Dio Kavalieratos, PhD, is a Post-Doctoral Fellow in the University of Pittsburgh RAND Scholars Program. In 2012, he earned his PhD in Health Policy from the University of North Carolina at Chapel Hill with a concentration in quality and access to care. He continues to serve his alma mater as an Adjunct Assistant Professor of Health Policy and Management. In August 2014, he will join the University of Pittsburgh's Division of General Internal Medicine as an Assistant Professor of Medicine within the Section of Palliative Care and Medical Ethics. In addition, Dr. Kavalieratos will be among the first group of trainees matriculating into the ICRE's new Patient-Centered Outcomes Research (PCOR) Program. He hopes that this program will allow him to understand how to meaningfully conduct patient-centered research and how to engage stakeholders to improve the relevance of his work.

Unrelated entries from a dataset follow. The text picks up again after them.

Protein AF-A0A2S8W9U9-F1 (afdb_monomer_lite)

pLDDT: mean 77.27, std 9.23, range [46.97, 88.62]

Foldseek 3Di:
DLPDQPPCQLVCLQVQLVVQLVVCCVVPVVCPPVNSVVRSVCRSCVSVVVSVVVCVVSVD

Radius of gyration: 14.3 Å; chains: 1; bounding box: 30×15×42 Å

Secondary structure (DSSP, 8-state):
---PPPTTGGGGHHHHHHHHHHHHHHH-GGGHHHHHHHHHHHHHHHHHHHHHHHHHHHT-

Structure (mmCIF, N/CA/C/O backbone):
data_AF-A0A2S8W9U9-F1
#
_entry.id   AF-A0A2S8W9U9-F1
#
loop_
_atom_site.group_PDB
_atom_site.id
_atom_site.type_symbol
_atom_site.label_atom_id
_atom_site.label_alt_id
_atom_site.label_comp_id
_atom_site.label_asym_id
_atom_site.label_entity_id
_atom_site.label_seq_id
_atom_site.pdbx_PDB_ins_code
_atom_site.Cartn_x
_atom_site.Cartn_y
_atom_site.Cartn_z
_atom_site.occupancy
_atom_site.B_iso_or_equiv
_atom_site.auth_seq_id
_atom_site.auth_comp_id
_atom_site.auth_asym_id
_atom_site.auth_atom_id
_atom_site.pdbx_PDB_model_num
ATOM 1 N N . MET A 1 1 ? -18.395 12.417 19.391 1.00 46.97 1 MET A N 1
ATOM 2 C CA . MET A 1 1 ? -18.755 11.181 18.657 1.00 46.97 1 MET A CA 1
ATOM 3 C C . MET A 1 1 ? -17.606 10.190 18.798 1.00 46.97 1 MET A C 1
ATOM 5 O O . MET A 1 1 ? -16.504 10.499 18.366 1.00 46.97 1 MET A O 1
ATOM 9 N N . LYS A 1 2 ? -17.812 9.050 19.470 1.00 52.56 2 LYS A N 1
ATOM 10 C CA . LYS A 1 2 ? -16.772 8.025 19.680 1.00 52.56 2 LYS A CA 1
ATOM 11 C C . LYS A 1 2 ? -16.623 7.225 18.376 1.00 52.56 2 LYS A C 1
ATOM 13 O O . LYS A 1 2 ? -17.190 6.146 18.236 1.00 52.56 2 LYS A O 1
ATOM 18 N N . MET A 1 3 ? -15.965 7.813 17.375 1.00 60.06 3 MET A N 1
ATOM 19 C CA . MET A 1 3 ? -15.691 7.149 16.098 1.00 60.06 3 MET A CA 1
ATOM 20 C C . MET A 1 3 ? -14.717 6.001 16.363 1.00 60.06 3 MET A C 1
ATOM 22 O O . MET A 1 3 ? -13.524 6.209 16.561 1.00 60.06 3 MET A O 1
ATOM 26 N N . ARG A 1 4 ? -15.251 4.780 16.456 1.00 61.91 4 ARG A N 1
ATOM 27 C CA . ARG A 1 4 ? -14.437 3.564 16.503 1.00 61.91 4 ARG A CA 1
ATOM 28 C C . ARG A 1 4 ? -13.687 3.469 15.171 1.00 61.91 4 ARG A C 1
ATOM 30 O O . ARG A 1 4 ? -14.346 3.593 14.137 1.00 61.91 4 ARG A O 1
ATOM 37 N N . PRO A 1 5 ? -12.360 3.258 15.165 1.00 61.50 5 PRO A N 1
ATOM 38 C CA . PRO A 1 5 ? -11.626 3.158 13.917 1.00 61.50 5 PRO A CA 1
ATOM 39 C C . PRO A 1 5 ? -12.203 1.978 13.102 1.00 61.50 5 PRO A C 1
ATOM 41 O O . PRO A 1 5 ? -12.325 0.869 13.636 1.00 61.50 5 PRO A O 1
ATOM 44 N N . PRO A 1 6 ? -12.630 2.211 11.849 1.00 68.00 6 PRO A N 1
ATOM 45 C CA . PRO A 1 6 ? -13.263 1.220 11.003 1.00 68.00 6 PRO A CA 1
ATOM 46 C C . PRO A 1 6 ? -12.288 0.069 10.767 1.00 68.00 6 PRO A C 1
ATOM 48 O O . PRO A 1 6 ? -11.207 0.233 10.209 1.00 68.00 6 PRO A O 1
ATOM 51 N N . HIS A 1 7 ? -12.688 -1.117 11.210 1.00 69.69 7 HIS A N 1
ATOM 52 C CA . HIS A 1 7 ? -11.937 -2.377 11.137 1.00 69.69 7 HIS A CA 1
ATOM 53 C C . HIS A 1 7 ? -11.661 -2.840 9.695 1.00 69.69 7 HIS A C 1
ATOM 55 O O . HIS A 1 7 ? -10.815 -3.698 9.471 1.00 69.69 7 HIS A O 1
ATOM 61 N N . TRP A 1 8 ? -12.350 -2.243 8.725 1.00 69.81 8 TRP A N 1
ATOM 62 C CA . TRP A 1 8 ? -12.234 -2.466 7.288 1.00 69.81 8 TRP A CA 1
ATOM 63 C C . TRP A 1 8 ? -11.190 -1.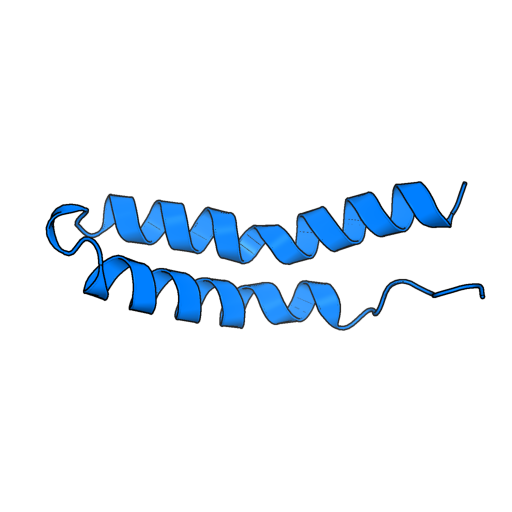553 6.624 1.00 69.81 8 TRP A C 1
ATOM 65 O O . TRP A 1 8 ? -10.745 -1.845 5.519 1.00 69.81 8 TRP A O 1
ATOM 75 N N . LEU A 1 9 ? -10.723 -0.501 7.309 1.00 70.75 9 LEU A N 1
ATOM 76 C CA . LEU A 1 9 ? -9.700 0.416 6.793 1.00 70.75 9 LEU A CA 1
ATOM 77 C C . LEU A 1 9 ? -8.378 -0.281 6.405 1.00 70.75 9 LEU A C 1
ATOM 79 O O . LEU A 1 9 ? -7.862 0.015 5.330 1.00 70.75 9 LEU A O 1
ATOM 83 N N . PRO A 1 10 ? -7.829 -1.229 7.197 1.00 72.06 10 PRO A N 1
ATOM 84 C CA . PRO A 1 10 ? -6.583 -1.912 6.844 1.00 72.06 10 PRO A CA 1
ATOM 85 C C . PRO A 1 10 ? -6.727 -2.839 5.628 1.00 72.06 10 PRO A C 1
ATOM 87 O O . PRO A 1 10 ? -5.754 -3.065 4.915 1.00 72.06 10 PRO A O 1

His work seeks to engage the patient voice to identify sources of distress and improve palliative care access and quality for patients with serious illnesses. He currently serves as co-principal investigator on a grant from the Magee-Womens Cancer Research and Education Fund that focuses on patient preferences for palliative care in women with gynecological cancers. Dr. Kavalieratos supports this project in a methodological capacity, providing expertise in qualitative study design and analysis. For his research related to the PCOR K12 program, Dr. Kavalieratos will marry his interests in palliative care, clinical information technology, and patient-centered outcomes. He will attempt to use patient-reported outcomes to trigger clinical decision support aimed at improving symptom identification and management in advanced heart failure. Dr. Kavalieratos would like the contributions of his research to aid in reducing the suffering that people with serious illnesses face. He hopes to achieve this by further understanding the unmet needs of patients and helping to maximize the potential impact that the health care system has on improving quality of life
Though early in his career, Dr. Kavalieratos' work has been recognized with various honors. He was awarded the 2013 Young Investigator Award from the American Academy of Hospice and Palliative Medicine, an international award that he was very humbled to receive. Dr. Kavalieratos acknowledges that this award made him feel that he is a part of a community that has sought him out and continues to invest in and support him. He believes the award shows that this organization believes in him and the value of his work. Additionally, he won the 2014 ICRE Award for Outstanding Grant Proposal, entitled "Developing Patient Centered Palliative Care to Improve Heart Failure Patient Quality of Life," which was subsequently awarded a Junior Faculty Career Development Award by the National Palliative Care Research Center. The goal of this project is to identify a patient-centered approach to increase the utilization of palliative care that is directly informed by the needs and preferences of patients with heart failure, caregivers, and providers. He credits the RAND program with allowing him to develop and fine tune his grant writing skills while also being appreciative of the remarkable hands-on support Drs. Lauren Broyles and Kevin Kraemer delivered in the development of this grant. Dr. Kavalieratos feels this award is especially important because of its limited number of recipients, as well as the rare opportunity of having a fully qualitative study funded.
The American Academy of Hospice and Palliative Medicine has also granted him with the Year-Long Mentorship Award in 2014, which financially supports his endeavors in connecting with mentorship outside of the university in order to help him create a well-rounded mentoring team. Dr. Kavalieratos will continue his work under the mentorship of Nathan Goldstein, MD, of the Mount Sinai School of Medicine in New York City, along with Robert Arnold, MD, at the University of Pittsburgh. Dr. Kavalieratos also serves on the Editorial Board of the American Journal of Public Health.